# [WHAT IS NEEDED]
In the data, extract each line that holds the string "uniformis".

# [DATA SECTION]
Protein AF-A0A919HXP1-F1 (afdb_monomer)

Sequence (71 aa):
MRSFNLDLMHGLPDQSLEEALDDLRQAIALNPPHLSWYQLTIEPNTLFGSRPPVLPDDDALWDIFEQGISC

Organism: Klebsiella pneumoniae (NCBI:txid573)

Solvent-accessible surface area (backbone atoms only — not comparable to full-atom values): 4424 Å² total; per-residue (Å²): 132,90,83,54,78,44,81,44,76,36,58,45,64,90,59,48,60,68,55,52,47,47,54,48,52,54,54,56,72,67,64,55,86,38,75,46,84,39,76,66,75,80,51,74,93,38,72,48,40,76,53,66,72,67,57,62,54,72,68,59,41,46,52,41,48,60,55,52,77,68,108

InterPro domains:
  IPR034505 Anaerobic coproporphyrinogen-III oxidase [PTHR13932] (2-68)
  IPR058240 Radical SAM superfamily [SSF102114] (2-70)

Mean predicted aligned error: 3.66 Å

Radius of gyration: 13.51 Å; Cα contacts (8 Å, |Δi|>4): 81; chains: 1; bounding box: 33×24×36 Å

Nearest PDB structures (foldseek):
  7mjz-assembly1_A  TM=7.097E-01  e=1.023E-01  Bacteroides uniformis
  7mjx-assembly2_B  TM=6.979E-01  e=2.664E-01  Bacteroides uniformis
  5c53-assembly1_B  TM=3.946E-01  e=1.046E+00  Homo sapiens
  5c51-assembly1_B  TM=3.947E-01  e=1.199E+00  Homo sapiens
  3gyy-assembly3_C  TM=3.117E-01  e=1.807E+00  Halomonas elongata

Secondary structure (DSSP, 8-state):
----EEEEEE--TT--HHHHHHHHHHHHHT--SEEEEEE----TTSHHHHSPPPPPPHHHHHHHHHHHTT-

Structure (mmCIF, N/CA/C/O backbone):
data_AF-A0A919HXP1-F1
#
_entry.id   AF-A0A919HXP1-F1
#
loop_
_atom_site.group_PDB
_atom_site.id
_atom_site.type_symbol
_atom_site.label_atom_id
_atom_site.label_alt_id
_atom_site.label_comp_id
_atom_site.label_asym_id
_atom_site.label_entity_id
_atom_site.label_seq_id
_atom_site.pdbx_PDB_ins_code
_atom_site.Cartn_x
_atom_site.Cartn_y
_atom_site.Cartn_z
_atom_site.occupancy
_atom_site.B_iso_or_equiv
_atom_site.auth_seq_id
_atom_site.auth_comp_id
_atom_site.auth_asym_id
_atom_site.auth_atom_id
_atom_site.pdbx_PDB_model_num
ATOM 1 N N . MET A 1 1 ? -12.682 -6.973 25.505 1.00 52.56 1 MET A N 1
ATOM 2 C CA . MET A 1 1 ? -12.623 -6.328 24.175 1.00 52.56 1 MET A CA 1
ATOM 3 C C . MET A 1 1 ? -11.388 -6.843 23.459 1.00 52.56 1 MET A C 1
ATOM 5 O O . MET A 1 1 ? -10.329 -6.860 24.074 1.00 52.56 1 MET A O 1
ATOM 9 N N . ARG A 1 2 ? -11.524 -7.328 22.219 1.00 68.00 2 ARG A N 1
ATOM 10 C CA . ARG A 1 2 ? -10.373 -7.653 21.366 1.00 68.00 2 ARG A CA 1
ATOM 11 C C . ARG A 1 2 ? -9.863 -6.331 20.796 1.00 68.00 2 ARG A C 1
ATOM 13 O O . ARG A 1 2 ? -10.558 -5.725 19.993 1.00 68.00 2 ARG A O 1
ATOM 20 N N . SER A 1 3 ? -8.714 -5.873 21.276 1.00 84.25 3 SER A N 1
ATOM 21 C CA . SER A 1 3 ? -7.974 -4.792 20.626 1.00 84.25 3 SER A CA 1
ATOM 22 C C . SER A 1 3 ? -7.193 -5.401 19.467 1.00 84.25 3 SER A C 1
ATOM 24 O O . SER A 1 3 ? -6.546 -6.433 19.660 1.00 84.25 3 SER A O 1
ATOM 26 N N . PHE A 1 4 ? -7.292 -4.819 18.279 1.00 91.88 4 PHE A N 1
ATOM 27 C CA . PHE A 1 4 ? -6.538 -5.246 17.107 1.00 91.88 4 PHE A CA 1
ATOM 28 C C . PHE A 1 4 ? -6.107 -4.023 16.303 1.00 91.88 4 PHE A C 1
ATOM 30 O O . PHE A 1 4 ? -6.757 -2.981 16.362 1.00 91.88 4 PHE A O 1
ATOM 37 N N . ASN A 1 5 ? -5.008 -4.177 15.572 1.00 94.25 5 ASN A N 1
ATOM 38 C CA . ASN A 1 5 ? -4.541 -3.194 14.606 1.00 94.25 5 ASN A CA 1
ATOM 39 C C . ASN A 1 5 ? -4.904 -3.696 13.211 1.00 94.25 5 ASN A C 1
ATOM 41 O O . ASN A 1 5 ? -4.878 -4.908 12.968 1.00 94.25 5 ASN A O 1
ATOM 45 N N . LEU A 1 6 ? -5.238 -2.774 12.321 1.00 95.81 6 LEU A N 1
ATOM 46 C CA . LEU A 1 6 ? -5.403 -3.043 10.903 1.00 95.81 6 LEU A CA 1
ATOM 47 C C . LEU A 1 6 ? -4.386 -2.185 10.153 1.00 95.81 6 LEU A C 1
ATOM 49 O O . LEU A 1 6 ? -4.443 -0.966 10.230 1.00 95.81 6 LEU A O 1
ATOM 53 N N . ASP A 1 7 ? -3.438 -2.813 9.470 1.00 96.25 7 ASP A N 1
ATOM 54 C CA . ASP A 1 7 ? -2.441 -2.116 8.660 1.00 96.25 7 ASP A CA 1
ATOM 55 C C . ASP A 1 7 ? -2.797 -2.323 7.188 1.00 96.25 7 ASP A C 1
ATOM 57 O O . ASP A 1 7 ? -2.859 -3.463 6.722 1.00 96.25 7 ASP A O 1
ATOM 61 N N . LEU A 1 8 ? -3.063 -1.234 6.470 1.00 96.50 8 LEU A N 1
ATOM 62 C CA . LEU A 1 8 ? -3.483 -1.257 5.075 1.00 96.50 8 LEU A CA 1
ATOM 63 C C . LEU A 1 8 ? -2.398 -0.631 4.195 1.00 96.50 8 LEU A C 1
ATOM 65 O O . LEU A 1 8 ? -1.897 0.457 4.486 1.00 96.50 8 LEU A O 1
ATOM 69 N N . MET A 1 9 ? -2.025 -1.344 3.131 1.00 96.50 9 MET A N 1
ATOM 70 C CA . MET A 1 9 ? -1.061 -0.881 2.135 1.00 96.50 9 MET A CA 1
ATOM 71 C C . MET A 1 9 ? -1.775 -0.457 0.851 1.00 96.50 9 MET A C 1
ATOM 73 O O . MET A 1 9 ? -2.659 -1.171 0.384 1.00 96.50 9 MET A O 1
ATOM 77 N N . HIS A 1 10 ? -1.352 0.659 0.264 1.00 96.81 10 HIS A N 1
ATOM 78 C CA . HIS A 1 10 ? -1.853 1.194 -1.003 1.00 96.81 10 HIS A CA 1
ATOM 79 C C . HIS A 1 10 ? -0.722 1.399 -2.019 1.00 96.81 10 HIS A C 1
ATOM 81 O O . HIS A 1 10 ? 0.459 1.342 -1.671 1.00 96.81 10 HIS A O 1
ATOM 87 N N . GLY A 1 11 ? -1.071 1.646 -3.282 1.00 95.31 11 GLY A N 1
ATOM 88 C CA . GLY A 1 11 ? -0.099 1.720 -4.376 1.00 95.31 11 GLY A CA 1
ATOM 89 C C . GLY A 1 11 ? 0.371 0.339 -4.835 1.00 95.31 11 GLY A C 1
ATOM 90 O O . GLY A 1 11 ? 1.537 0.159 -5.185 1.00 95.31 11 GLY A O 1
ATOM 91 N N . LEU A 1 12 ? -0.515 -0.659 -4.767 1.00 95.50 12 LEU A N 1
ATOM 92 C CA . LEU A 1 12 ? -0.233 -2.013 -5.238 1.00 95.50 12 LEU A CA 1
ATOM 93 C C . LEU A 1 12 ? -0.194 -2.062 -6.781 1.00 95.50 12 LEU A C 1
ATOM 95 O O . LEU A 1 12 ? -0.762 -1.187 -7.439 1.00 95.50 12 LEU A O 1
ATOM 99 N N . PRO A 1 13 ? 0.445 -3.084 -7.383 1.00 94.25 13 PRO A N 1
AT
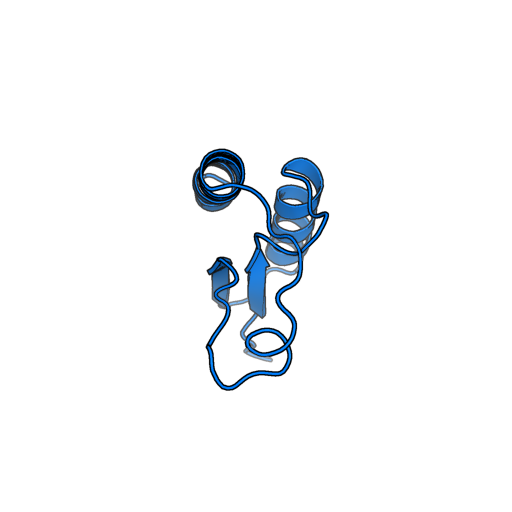OM 100 C CA . PRO A 1 13 ? 0.392 -3.291 -8.828 1.00 94.25 13 PRO A CA 1
ATOM 101 C C . PRO A 1 13 ? -1.052 -3.368 -9.327 1.00 94.25 13 PRO A C 1
ATOM 103 O O . PRO A 1 13 ? -1.876 -4.037 -8.705 1.00 94.25 13 PRO A O 1
ATOM 106 N N . ASP A 1 14 ? -1.332 -2.690 -10.439 1.00 92.50 14 ASP A N 1
ATOM 107 C CA . ASP A 1 14 ? -2.652 -2.605 -11.080 1.00 92.50 14 ASP A CA 1
ATOM 108 C C . ASP A 1 14 ? -3.778 -1.997 -10.215 1.00 92.50 14 ASP A C 1
ATOM 110 O O . ASP A 1 14 ? -4.928 -1.983 -10.646 1.00 92.50 14 ASP A O 1
ATOM 114 N N . GLN A 1 15 ? -3.469 -1.453 -9.029 1.00 95.38 15 GLN A N 1
ATOM 115 C CA . GLN A 1 15 ? -4.463 -0.825 -8.159 1.00 95.38 15 GLN A CA 1
ATOM 116 C C . GLN A 1 15 ? -4.855 0.555 -8.687 1.00 95.38 15 GLN A C 1
ATOM 118 O O . GLN A 1 15 ? -4.018 1.453 -8.819 1.00 95.38 15 GLN A O 1
ATOM 123 N N . SER A 1 16 ? -6.146 0.742 -8.938 1.00 96.12 16 SER A N 1
ATOM 124 C CA . SER A 1 16 ? -6.718 2.050 -9.247 1.00 96.12 16 SER A CA 1
ATOM 125 C C . SER A 1 16 ? -6.988 2.874 -7.983 1.00 96.12 16 SER A C 1
ATOM 127 O O . SER A 1 16 ? -7.120 2.351 -6.874 1.00 96.12 16 SER A O 1
ATOM 129 N N . LEU A 1 17 ? -7.136 4.190 -8.159 1.00 96.06 17 LEU A N 1
ATOM 130 C CA . LEU A 1 17 ? -7.554 5.099 -7.090 1.00 96.06 17 LEU A CA 1
ATOM 131 C C . LEU A 1 17 ? -8.882 4.673 -6.446 1.00 96.06 17 LEU A C 1
ATOM 133 O O . LEU A 1 17 ? -9.017 4.699 -5.226 1.00 96.06 17 LEU A O 1
ATOM 137 N N . GLU A 1 18 ? -9.862 4.280 -7.259 1.00 96.94 18 GLU A N 1
ATOM 138 C CA . GLU A 1 18 ? -11.183 3.888 -6.766 1.00 96.94 18 GLU A CA 1
ATOM 139 C C
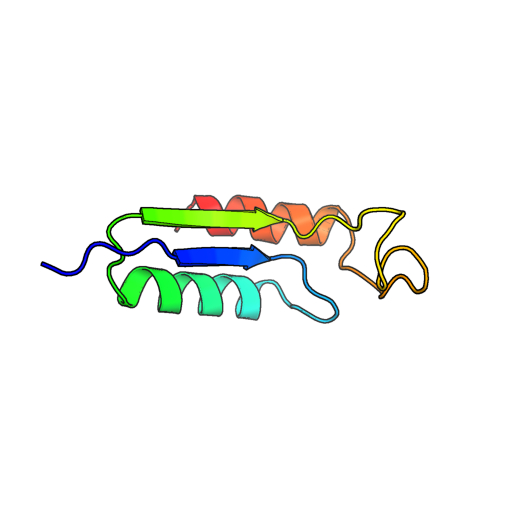 . GLU A 1 18 ? -11.107 2.637 -5.885 1.00 96.94 18 GLU A C 1
ATOM 141 O O . GLU A 1 18 ? -11.693 2.630 -4.804 1.00 96.94 18 GLU
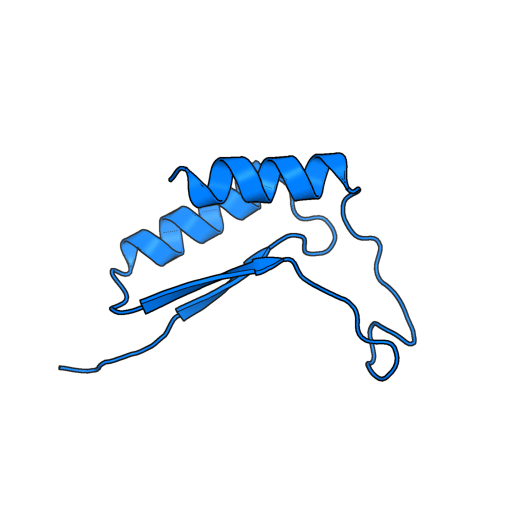 A O 1
ATOM 146 N N . GLU A 1 19 ? -10.332 1.630 -6.300 1.00 97.44 19 GLU A N 1
ATOM 147 C CA . GLU A 1 19 ? -10.114 0.401 -5.528 1.00 97.44 19 GLU A CA 1
ATOM 148 C C . GLU A 1 19 ? -9.392 0.686 -4.209 1.00 97.44 19 GLU A C 1
ATOM 150 O O . GLU A 1 19 ? -9.831 0.218 -3.163 1.00 97.44 19 GLU A O 1
ATOM 155 N N . ALA A 1 20 ? -8.342 1.517 -4.223 1.00 97.19 20 ALA A N 1
ATOM 156 C CA . ALA A 1 20 ? -7.631 1.894 -3.001 1.00 97.19 20 ALA A CA 1
ATOM 157 C C . ALA A 1 20 ? -8.551 2.593 -1.983
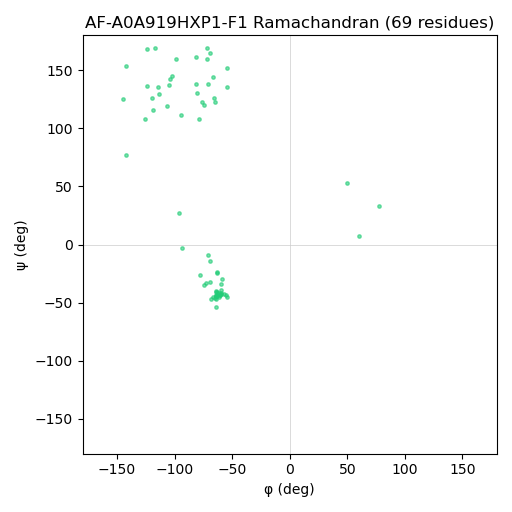 1.00 97.19 20 ALA A C 1
ATOM 159 O O . ALA A 1 20 ? -8.492 2.314 -0.782 1.00 97.19 20 ALA A O 1
ATOM 160 N N . LEU A 1 21 ? -9.424 3.491 -2.452 1.00 97.38 21 LEU A N 1
ATOM 161 C CA . LEU A 1 21 ? -10.387 4.174 -1.589 1.00 97.38 21 LEU A CA 1
ATOM 162 C C . LEU A 1 21 ? -11.513 3.244 -1.126 1.00 97.38 21 LEU A C 1
ATOM 164 O O . LEU A 1 21 ? -12.014 3.411 -0.014 1.00 97.38 21 LEU A O 1
ATOM 168 N N . ASP A 1 22 ? -11.934 2.283 -1.947 1.00 97.56 22 ASP A N 1
ATOM 169 C CA . ASP A 1 22 ? -12.924 1.287 -1.538 1.00 97.56 22 ASP A CA 1
ATOM 170 C C . ASP A 1 22 ? -12.375 0.355 -0.449 1.00 97.56 22 ASP A C 1
ATOM 172 O O . ASP A 1 22 ? -13.018 0.195 0.592 1.00 97.56 22 ASP A O 1
ATOM 176 N N . ASP A 1 23 ? -11.146 -0.145 -0.610 1.00 97.00 23 ASP A N 1
ATOM 177 C CA . ASP A 1 23 ? -10.435 -0.923 0.412 1.00 97.00 23 ASP A CA 1
ATOM 178 C C . ASP A 1 23 ? -10.352 -0.151 1.740 1.00 97.00 23 ASP A C 1
ATOM 180 O O . ASP A 1 23 ? -10.645 -0.692 2.814 1.00 97.00 23 ASP A O 1
ATOM 184 N N . LEU A 1 24 ? -10.012 1.142 1.677 1.00 97.19 24 LEU A N 1
ATOM 185 C CA . LEU A 1 24 ? -9.936 2.007 2.854 1.00 97.19 24 LEU A CA 1
ATOM 186 C C . LEU A 1 24 ? -11.303 2.194 3.527 1.00 97.19 24 LEU A C 1
ATOM 188 O O . LEU A 1 24 ? -11.412 2.079 4.751 1.00 97.19 24 LEU A O 1
ATOM 192 N N . ARG A 1 25 ? -12.367 2.436 2.753 1.00 97.00 25 ARG A N 1
ATOM 193 C CA . ARG A 1 25 ? -13.734 2.560 3.292 1.00 97.00 25 ARG A CA 1
ATOM 194 C C . ARG A 1 25 ? -14.180 1.275 3.977 1.00 97.00 25 ARG A C 1
ATOM 196 O O . ARG A 1 25 ? -14.766 1.334 5.060 1.00 97.00 25 ARG A O 1
ATOM 203 N N . GLN A 1 26 ? -13.883 0.121 3.383 1.00 97.06 26 GLN A N 1
ATOM 204 C CA . GLN A 1 26 ? -14.172 -1.176 3.988 1.00 97.06 26 GLN A CA 1
ATOM 205 C C . GLN A 1 26 ? -13.391 -1.364 5.297 1.00 97.06 26 GLN A C 1
ATOM 207 O O . GLN A 1 26 ? -13.979 -1.762 6.304 1.00 97.06 26 GLN A O 1
ATOM 212 N N . ALA A 1 27 ? -12.103 -1.007 5.328 1.00 96.19 27 ALA A N 1
ATOM 213 C CA . ALA A 1 27 ? -11.275 -1.061 6.533 1.00 96.19 27 ALA A CA 1
ATOM 214 C C . ALA A 1 27 ? -11.812 -0.165 7.665 1.00 96.19 27 ALA A C 1
ATOM 216 O O . ALA A 1 27 ? -11.897 -0.610 8.812 1.00 96.19 27 ALA A O 1
ATOM 217 N N . ILE A 1 28 ? -12.236 1.064 7.351 1.00 95.19 28 ILE A N 1
ATOM 218 C CA . ILE A 1 28 ? -12.861 1.990 8.311 1.00 95.19 28 ILE A CA 1
ATOM 219 C C . ILE A 1 28 ? -14.190 1.425 8.832 1.00 95.19 28 ILE A C 1
ATOM 221 O O . ILE A 1 28 ? -14.462 1.494 10.032 1.00 95.19 28 ILE A O 1
ATOM 225 N N . ALA A 1 29 ? -15.004 0.812 7.966 1.00 96.12 29 ALA A N 1
ATOM 226 C CA . ALA A 1 29 ? -16.294 0.231 8.345 1.00 96.12 29 ALA A CA 1
ATOM 227 C C . ALA A 1 29 ? -16.173 -0.926 9.356 1.00 96.12 29 ALA A C 1
ATOM 229 O O . ALA A 1 29 ? -17.110 -1.182 10.115 1.00 96.12 29 ALA A O 1
ATOM 230 N N . LEU A 1 30 ? -15.014 -1.594 9.424 1.00 94.31 30 LEU A N 1
ATOM 231 C CA . LEU A 1 30 ? -14.712 -2.594 10.457 1.00 94.31 30 LEU A CA 1
ATOM 232 C C . LEU A 1 30 ? -14.502 -1.980 11.853 1.00 94.31 30 LEU A C 1
ATOM 234 O O . LEU A 1 30 ? -14.421 -2.722 12.835 1.00 94.31 30 LEU A O 1
ATOM 238 N N . ASN A 1 31 ? -14.431 -0.648 11.948 1.00 93.69 31 ASN A N 1
ATOM 239 C CA . ASN A 1 31 ? -14.224 0.126 13.169 1.00 93.69 31 ASN A CA 1
ATOM 240 C C . ASN A 1 31 ? -13.031 -0.382 14.015 1.00 93.69 31 ASN A C 1
ATOM 242 O O . ASN A 1 31 ? -13.204 -0.704 15.200 1.00 93
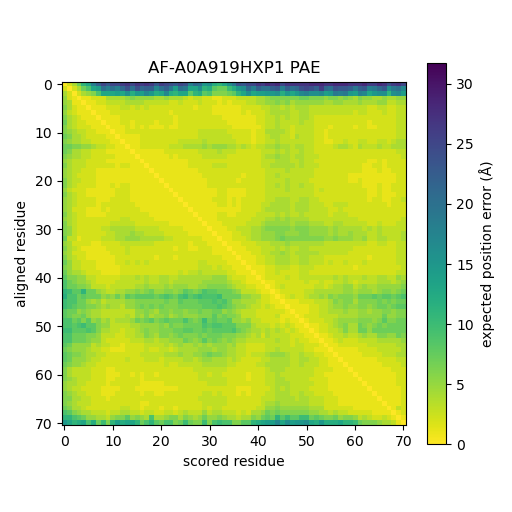.69 31 ASN A O 1
ATOM 246 N N . PRO A 1 32 ? -11.825 -0.521 13.421 1.00 94.19 32 PRO A N 1
ATOM 247 C CA . PRO A 1 32 ? -10.645 -0.939 14.161 1.00 94.19 32 PRO A CA 1
ATOM 248 C C . PRO A 1 32 ? -10.236 0.142 15.178 1.00 94.19 32 PRO A C 1
ATOM 250 O O . PRO A 1 32 ? -10.314 1.332 14.881 1.00 94.19 32 PRO A O 1
ATOM 253 N N . PRO A 1 33 ? -9.731 -0.239 16.364 1.00 94.50 33 PRO A N 1
ATOM 254 C CA . PRO A 1 33 ? -9.153 0.715 17.312 1.00 94.50 33 PRO A CA 1
ATOM 255 C C . PRO A 1 33 ? -7.969 1.515 16.748 1.00 94.50 33 PRO A C 1
ATOM 257 O O . PRO A 1 33 ? -7.730 2.639 17.183 1.00 94.50 33 PRO A O 1
ATOM 260 N N . HIS A 1 34 ? -7.217 0.923 15.818 1.00 94.38 34 HIS A N 1
ATOM 261 C CA . HIS A 1 34 ? -6.101 1.557 15.126 1.00 94.38 34 HIS A CA 1
ATOM 262 C C . HIS A 1 34 ? -6.043 1.063 13.678 1.00 94.38 34 HIS A C 1
ATOM 264 O O . HIS A 1 34 ? -5.977 -0.148 13.442 1.00 94.38 34 HIS A O 1
ATOM 270 N N . LEU A 1 35 ? -6.047 2.002 12.732 1.00 95.44 35 LEU A N 1
ATOM 271 C CA . LEU A 1 35 ? -5.873 1.761 11.302 1.00 95.44 35 LEU A CA 1
ATOM 272 C C . LEU A 1 35 ? -4.628 2.509 10.822 1.00 95.44 35 LEU A C 1
ATOM 274 O O . LEU A 1 35 ? -4.526 3.718 11.023 1.00 95.44 35 LEU A O 1
ATOM 278 N N . SER A 1 36 ? -3.704 1.796 10.188 1.00 95.94 36 SER A N 1
ATOM 279 C CA . SER A 1 36 ? -2.535 2.382 9.531 1.00 95.94 36 SER A CA 1
ATOM 280 C C . SER A 1 36 ? -2.736 2.390 8.015 1.00 95.94 36 SER A C 1
ATOM 282 O O . SER A 1 36 ? -3.263 1.426 7.464 1.00 95.94 36 SER A O 1
ATOM 284 N N . TRP A 1 37 ? -2.284 3.449 7.343 1.00 96.69 37 TRP A N 1
ATOM 285 C CA . TRP A 1 37 ? -2.384 3.638 5.892 1.00 96.69 37 TRP A CA 1
ATOM 286 C C . TRP A 1 37 ? -0.991 3.919 5.321 1.00 96.69 37 TRP A C 1
ATOM 288 O O . TRP A 1 37 ? -0.413 4.973 5.592 1.00 96.69 37 TRP A O 1
ATO
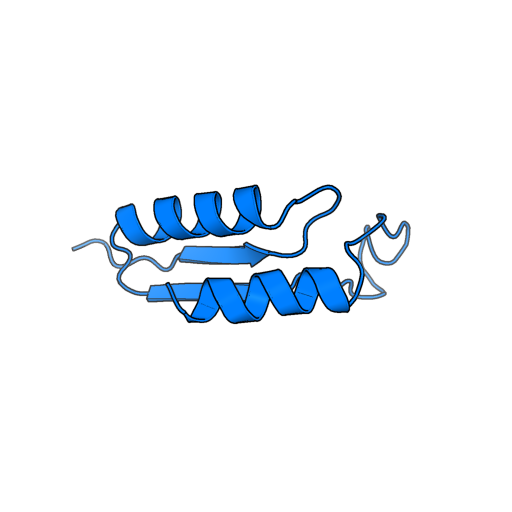M 298 N N . TYR A 1 38 ? -0.425 2.952 4.597 1.00 96.06 38 TYR A N 1
ATOM 299 C CA . TYR A 1 38 ? 0.958 2.994 4.116 1.00 96.06 38 TYR A CA 1
ATOM 300 C C . TYR A 1 38 ? 1.050 2.838 2.604 1.00 96.06 38 TYR A C 1
ATOM 302 O O . TYR A 1 38 ? 0.457 1.931 2.029 1.00 96.06 38 TYR A O 1
ATOM 310 N N . GLN A 1 39 ? 1.890 3.645 1.966 1.00 95.88 39 GLN A N 1
ATOM 311 C CA . GLN A 1 39 ? 2.294 3.396 0.588 1.00 95.88 39 GLN A CA 1
ATOM 312 C C . GLN A 1 39 ? 3.220 2.171 0.523 1.00 95.88 39 GLN A C 1
ATOM 314 O O . GLN A 1 39 ? 4.119 2.017 1.356 1.00 95.88 39 GLN A O 1
ATOM 319 N N . LEU A 1 40 ? 3.030 1.309 -0.477 1.00 95.00 40 LEU A N 1
ATOM 320 C CA . LEU A 1 40 ? 3.935 0.201 -0.765 1.00 95.00 40 LEU A CA 1
ATOM 321 C C . LEU A 1 40 ? 5.310 0.729 -1.208 1.00 95.00 40 LEU A C 1
ATOM 323 O O . LEU A 1 40 ? 5.434 1.405 -2.227 1.00 95.00 40 LEU A O 1
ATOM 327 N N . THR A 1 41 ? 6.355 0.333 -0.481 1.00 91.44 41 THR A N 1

# [ANSWER BOX]
  7mjz-assembly1_A  TM=7.097E-01  e=1.023E-01  Bacteroides uniformis
  7mjx-assembly2_B  TM=6.979E-01  e=2.664E-01  Bacteroides uniformis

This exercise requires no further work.